## Aim of the task:
From the data below, please reproduce exactly everything from the line that contains "ATOM 50 C C" down to the line that contains "ATOM 54 C CA", with both ends included.
·····
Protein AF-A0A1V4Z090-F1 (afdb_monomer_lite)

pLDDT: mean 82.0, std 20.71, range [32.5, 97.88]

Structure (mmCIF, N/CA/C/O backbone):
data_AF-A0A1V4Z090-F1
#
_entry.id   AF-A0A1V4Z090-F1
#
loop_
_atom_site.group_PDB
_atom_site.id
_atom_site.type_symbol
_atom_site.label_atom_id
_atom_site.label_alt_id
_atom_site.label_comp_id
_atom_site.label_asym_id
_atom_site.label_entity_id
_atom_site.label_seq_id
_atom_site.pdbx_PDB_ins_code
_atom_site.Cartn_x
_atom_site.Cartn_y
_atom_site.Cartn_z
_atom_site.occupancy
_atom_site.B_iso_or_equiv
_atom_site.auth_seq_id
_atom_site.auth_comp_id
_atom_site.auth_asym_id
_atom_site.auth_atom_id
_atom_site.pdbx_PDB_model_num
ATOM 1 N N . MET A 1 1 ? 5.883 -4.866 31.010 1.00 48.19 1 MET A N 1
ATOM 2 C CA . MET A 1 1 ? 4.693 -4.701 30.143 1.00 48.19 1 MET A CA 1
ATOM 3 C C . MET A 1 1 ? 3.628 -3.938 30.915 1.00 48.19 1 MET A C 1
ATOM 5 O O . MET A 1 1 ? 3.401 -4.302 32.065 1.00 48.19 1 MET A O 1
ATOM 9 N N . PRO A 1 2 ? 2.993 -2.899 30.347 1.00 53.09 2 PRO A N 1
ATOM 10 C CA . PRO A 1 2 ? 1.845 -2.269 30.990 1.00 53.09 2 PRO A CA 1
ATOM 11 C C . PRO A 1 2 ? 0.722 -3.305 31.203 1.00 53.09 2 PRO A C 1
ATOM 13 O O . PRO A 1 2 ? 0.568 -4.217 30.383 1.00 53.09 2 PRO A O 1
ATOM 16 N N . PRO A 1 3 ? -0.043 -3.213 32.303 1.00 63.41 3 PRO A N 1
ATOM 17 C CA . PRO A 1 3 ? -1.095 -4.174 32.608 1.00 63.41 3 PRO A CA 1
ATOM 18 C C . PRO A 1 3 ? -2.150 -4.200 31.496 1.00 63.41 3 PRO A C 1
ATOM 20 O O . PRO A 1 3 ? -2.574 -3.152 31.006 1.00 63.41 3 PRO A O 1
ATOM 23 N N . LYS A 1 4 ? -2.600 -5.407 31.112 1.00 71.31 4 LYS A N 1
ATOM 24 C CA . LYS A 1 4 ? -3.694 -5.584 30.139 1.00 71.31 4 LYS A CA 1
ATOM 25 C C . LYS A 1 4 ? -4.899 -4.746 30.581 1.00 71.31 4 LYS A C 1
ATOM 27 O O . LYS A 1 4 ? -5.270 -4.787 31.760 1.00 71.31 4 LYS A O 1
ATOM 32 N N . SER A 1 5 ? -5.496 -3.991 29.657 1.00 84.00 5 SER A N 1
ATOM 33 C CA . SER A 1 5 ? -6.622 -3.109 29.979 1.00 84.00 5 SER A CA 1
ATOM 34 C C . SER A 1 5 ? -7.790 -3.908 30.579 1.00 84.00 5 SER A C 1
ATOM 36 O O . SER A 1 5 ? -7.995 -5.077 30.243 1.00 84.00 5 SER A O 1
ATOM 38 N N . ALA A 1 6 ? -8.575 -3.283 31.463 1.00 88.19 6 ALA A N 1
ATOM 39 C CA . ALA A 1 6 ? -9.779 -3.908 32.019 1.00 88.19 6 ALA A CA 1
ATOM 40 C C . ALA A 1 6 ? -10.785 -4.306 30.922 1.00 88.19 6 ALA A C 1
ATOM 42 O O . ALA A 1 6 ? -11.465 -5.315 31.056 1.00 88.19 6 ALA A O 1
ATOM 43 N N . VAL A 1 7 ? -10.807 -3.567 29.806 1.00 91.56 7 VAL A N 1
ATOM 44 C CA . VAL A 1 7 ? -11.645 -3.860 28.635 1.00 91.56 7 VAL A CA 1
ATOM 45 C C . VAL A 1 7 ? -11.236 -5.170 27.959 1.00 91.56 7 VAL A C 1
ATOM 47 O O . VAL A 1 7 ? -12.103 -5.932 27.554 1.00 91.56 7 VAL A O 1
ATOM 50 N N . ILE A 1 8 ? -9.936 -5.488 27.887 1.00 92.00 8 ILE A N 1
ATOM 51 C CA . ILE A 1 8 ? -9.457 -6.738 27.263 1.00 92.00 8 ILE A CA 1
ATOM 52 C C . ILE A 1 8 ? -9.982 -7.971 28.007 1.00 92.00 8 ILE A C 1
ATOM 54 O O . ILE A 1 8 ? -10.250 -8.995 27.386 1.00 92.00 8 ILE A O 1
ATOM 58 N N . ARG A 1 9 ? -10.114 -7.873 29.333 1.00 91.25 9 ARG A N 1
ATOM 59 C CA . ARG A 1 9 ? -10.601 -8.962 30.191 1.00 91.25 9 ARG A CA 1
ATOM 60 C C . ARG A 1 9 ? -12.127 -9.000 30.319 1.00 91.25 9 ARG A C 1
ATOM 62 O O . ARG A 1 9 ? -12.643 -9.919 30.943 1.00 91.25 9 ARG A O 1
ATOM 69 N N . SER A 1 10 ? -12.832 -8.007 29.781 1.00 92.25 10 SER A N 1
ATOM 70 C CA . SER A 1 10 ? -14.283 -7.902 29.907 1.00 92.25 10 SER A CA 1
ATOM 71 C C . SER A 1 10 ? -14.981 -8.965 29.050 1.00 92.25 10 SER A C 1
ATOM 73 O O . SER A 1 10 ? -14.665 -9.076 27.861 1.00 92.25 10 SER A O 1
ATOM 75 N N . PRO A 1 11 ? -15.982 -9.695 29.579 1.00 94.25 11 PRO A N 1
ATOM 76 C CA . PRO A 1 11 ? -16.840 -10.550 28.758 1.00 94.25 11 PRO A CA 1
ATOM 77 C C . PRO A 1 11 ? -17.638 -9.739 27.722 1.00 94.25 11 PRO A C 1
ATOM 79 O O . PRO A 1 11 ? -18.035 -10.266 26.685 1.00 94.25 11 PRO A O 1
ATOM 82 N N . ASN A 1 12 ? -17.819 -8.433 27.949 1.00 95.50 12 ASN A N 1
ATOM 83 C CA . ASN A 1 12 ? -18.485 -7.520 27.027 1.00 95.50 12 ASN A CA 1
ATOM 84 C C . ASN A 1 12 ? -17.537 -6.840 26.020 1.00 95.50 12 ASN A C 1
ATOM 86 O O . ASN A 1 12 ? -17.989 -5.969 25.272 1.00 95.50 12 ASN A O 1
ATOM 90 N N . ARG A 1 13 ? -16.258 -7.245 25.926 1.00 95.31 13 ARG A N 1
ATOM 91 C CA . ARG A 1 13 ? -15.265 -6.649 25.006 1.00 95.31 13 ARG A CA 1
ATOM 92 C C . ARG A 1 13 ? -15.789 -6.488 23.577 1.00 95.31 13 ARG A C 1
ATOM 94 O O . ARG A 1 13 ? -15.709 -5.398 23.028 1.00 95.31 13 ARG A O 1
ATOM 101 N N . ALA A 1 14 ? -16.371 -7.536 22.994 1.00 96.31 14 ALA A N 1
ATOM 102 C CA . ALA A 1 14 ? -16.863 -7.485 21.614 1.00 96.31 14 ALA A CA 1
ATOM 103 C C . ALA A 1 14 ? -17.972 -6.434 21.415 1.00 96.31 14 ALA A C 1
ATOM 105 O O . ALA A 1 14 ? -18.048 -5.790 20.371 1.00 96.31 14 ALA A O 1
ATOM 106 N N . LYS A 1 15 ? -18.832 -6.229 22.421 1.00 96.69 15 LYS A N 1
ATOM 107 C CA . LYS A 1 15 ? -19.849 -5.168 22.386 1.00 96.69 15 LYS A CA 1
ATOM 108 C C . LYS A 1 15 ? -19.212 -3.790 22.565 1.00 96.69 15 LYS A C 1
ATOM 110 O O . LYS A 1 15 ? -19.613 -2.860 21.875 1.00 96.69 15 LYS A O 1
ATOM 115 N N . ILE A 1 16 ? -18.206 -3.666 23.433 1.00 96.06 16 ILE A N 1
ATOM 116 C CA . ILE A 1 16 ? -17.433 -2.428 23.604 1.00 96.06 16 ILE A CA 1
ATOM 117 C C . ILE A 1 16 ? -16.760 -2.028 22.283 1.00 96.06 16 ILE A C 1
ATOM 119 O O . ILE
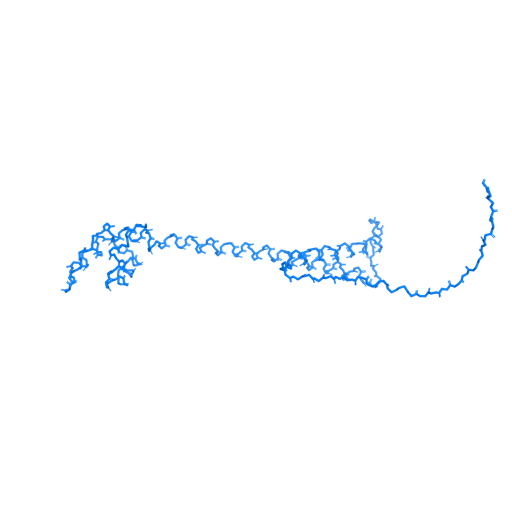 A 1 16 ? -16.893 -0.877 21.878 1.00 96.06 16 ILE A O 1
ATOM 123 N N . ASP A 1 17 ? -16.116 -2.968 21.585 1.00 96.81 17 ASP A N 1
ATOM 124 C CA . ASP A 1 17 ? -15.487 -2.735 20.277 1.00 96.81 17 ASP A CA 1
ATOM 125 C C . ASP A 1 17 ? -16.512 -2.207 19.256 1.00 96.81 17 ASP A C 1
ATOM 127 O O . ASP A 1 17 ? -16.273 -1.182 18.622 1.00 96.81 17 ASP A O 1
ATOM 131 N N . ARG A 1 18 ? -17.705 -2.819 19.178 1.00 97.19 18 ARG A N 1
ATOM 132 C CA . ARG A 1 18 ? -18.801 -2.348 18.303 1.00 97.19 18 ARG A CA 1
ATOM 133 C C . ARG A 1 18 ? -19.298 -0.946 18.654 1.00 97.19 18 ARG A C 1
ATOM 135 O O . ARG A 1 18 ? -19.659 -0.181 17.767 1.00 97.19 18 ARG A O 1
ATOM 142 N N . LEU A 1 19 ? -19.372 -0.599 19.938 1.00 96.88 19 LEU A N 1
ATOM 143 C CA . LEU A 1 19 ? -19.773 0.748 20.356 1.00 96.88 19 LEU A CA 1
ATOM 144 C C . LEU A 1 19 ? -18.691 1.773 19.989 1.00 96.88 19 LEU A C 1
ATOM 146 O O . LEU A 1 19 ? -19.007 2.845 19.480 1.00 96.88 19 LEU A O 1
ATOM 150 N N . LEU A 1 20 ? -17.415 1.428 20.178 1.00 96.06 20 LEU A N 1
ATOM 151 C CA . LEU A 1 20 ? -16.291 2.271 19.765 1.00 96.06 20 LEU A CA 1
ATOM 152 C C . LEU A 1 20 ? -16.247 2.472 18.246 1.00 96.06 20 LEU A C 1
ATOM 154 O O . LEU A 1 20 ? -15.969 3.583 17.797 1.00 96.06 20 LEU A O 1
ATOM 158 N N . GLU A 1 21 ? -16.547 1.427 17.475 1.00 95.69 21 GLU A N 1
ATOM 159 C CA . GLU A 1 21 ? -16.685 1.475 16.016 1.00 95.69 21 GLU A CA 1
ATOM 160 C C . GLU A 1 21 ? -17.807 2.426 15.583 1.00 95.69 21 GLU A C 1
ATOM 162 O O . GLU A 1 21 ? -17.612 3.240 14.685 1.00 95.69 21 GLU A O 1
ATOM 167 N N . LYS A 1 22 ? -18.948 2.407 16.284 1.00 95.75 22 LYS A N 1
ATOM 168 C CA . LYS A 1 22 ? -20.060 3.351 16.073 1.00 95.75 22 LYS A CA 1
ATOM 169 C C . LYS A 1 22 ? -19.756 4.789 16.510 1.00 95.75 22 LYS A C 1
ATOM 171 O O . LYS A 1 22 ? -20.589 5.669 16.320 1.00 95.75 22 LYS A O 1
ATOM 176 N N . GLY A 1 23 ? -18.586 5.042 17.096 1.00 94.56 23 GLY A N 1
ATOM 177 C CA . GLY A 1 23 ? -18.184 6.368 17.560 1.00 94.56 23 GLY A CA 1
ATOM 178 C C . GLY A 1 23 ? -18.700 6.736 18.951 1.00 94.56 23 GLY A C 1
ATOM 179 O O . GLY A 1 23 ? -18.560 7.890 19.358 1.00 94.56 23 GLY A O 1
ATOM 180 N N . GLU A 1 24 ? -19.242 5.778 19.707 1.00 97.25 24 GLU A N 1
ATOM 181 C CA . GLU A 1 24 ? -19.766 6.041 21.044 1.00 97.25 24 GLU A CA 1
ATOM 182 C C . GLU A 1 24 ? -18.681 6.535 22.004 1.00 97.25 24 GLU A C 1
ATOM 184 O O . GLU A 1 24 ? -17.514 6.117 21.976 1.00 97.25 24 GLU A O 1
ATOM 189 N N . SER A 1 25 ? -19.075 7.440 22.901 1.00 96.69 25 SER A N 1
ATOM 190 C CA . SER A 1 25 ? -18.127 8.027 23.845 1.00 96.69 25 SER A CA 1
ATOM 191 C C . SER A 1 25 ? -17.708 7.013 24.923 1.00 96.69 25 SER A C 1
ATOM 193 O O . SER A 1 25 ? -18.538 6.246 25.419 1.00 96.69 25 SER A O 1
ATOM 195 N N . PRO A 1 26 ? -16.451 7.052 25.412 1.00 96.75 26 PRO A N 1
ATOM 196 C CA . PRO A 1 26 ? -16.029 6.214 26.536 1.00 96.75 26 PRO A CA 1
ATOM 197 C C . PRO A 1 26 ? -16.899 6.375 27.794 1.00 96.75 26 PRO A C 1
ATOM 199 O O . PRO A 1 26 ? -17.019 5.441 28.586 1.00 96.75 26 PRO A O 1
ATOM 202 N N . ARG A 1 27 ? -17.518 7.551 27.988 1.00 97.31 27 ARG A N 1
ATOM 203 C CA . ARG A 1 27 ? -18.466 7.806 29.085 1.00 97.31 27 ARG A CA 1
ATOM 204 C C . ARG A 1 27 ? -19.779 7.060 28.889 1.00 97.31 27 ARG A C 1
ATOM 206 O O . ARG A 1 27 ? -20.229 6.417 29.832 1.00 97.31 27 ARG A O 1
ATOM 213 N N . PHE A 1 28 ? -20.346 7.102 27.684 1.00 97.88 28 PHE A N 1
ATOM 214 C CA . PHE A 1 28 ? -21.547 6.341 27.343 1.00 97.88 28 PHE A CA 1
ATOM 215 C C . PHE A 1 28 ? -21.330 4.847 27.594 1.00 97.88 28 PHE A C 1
·····
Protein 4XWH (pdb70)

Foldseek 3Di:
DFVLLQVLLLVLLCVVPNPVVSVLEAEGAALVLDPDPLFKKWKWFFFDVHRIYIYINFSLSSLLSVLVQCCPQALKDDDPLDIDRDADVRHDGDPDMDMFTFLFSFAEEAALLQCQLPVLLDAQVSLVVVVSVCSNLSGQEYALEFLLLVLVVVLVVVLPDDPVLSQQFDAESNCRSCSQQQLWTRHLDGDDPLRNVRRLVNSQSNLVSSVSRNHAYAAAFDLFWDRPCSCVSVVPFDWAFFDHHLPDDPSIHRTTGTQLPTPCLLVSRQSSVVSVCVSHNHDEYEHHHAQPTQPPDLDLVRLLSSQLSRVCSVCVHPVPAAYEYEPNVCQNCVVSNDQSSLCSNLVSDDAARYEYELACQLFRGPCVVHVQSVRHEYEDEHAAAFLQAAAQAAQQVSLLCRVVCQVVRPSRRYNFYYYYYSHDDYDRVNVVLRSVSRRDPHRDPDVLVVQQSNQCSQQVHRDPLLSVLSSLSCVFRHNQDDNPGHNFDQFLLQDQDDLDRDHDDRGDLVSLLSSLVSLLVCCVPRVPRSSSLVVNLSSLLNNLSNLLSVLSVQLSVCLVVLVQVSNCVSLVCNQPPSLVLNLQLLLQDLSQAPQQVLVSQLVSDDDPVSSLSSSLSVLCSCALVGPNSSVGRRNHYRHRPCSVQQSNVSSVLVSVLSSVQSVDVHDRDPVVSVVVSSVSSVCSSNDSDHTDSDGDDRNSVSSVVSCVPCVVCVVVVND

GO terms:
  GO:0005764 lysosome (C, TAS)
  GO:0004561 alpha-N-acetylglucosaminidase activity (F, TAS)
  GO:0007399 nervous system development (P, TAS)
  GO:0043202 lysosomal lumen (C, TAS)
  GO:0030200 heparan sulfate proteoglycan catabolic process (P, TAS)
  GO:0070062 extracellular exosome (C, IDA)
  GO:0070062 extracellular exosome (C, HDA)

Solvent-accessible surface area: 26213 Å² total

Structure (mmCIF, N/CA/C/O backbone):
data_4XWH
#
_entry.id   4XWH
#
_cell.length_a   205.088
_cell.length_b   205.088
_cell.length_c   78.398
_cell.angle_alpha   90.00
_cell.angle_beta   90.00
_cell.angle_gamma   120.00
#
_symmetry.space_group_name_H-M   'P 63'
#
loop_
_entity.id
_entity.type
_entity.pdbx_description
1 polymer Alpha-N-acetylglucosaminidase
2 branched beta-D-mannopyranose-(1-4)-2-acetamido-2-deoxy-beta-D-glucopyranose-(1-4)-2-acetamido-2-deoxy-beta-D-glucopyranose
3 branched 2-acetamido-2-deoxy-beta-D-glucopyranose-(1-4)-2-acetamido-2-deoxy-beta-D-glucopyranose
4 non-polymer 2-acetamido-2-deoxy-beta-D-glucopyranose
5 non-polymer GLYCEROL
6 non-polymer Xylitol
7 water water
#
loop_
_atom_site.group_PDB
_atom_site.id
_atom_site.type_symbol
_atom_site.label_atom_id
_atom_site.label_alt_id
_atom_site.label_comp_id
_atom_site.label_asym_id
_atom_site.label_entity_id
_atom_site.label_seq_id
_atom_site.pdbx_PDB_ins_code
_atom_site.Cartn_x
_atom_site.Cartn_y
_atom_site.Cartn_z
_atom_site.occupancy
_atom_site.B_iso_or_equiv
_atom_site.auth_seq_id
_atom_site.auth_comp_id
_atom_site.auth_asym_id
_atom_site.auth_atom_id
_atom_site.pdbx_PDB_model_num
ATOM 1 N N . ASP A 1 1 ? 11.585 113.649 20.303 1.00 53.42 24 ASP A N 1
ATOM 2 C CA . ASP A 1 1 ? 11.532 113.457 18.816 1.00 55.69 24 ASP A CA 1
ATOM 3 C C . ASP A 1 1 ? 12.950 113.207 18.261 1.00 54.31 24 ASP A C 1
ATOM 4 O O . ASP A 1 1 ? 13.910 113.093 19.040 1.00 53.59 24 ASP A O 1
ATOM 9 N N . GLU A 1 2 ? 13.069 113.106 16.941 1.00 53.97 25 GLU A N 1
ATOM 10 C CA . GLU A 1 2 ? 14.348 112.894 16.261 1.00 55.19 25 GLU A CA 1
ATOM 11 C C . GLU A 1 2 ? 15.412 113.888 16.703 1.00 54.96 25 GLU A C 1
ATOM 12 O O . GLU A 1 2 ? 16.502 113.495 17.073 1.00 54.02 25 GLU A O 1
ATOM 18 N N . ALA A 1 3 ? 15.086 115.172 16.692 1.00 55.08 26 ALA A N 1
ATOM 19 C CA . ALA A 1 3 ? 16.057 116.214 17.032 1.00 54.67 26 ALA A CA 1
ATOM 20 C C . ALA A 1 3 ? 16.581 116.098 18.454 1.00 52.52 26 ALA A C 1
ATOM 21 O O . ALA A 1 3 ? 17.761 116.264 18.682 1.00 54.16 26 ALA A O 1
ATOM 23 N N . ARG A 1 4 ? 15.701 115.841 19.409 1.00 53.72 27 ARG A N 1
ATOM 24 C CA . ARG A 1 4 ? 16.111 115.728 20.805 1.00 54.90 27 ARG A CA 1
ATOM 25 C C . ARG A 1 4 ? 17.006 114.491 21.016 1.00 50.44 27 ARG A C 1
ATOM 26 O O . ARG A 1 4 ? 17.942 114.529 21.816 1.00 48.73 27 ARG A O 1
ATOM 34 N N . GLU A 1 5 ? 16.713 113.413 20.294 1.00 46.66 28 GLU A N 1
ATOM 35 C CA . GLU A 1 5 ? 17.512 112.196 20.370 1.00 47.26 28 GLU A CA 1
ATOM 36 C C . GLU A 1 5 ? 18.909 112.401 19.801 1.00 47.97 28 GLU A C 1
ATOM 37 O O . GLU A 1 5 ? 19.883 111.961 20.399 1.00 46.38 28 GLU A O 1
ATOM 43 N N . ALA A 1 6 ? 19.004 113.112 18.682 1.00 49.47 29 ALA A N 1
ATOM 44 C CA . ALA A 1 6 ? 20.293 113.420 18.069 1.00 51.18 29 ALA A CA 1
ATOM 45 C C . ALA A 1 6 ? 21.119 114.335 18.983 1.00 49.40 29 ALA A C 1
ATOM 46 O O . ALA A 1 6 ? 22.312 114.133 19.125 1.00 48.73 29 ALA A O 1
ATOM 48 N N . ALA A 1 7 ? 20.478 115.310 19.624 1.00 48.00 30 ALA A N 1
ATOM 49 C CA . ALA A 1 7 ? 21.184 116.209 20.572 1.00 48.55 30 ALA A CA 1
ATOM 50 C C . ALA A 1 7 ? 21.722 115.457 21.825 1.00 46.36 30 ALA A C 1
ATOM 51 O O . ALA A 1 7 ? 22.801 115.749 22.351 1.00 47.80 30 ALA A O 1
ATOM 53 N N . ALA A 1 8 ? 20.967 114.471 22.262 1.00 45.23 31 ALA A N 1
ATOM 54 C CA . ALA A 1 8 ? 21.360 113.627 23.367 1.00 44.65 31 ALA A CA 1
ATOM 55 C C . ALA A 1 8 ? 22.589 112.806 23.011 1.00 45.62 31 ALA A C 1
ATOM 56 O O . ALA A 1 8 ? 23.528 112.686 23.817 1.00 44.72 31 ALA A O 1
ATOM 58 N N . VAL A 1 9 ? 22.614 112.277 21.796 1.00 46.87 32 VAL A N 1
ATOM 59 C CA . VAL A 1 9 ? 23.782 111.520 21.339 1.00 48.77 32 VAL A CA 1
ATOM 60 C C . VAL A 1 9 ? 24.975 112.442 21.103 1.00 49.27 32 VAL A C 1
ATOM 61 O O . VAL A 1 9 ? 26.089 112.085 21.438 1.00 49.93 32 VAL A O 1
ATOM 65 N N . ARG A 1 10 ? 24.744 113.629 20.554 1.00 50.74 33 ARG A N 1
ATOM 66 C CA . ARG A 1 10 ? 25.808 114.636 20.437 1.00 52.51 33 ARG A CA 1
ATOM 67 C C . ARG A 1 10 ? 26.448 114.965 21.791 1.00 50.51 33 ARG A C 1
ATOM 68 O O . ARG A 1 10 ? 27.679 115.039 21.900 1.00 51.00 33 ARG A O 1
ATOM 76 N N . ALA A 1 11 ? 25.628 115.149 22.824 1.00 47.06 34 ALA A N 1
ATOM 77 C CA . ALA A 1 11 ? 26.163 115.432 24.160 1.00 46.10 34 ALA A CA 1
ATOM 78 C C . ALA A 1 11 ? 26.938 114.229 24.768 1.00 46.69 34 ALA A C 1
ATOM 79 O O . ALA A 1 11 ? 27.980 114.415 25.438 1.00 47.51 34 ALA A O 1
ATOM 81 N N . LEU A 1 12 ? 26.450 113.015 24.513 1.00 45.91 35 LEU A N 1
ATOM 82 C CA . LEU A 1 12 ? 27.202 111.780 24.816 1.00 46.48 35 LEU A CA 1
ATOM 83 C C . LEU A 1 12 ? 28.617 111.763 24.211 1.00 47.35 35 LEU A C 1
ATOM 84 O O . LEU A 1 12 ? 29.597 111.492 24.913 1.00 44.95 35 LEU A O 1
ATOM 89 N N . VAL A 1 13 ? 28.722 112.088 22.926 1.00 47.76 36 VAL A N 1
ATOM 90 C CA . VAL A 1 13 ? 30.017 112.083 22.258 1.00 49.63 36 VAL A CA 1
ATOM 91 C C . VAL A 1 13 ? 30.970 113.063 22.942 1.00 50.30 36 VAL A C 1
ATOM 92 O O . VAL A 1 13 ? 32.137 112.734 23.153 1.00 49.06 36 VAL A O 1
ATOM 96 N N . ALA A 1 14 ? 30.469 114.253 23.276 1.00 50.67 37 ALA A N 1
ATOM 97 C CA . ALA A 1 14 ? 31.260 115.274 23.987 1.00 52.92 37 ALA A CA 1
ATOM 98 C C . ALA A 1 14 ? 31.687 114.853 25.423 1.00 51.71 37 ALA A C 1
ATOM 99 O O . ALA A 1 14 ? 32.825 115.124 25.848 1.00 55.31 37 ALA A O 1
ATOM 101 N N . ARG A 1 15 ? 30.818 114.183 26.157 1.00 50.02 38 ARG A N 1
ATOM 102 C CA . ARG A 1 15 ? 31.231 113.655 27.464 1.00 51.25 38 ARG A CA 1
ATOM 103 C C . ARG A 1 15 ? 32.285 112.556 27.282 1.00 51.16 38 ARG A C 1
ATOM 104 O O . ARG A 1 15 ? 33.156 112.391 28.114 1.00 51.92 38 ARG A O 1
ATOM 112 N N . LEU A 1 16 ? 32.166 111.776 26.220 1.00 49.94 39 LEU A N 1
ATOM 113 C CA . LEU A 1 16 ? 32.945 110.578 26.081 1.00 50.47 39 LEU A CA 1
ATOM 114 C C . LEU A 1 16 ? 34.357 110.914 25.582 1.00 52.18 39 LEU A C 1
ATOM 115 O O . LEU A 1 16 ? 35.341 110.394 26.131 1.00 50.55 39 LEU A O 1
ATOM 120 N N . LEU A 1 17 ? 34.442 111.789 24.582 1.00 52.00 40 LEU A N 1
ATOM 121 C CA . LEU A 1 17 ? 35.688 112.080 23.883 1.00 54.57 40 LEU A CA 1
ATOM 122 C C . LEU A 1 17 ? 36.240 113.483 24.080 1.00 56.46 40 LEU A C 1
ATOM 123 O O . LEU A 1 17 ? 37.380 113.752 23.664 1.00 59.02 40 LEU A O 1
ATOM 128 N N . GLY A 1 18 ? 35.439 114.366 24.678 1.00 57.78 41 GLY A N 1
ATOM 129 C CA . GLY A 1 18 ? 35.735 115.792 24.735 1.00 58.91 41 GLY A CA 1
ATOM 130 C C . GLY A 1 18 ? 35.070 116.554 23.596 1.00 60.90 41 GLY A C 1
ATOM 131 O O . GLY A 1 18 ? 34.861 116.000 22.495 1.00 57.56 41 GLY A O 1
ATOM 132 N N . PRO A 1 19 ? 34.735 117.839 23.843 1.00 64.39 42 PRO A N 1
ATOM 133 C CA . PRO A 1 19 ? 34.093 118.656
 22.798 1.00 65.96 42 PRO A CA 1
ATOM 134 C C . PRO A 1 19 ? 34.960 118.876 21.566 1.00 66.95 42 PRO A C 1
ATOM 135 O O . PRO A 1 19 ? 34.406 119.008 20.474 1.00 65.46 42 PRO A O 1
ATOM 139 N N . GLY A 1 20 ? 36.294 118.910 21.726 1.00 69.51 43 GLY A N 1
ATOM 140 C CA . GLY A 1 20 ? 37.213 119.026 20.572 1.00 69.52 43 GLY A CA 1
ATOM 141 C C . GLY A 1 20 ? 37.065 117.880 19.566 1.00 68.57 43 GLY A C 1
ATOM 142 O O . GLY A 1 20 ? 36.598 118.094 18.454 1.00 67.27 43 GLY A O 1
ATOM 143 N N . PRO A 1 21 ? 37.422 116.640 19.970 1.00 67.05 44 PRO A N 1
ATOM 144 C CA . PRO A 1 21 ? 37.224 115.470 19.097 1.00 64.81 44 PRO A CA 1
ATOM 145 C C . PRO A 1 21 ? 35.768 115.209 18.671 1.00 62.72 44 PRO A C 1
·····
## Your response:
ATOM 50 C C . ALA A 1 7 ? 21.722 115.457 21.825 1.00 46.36 30 ALA A C 1
ATOM 51 O O . ALA A 1 7 ? 22.801 115.749 22.351 1.00 47.80 30 ALA A O 1
ATOM 53 N N . ALA A 1 8 ? 20.967 114.471 22.262 1.00 45.23 31 ALA A N 1
ATOM 54 C CA . ALA A 1 8 ? 21.360 113.627 23.367 1.00 44.65 31 ALA A CA 1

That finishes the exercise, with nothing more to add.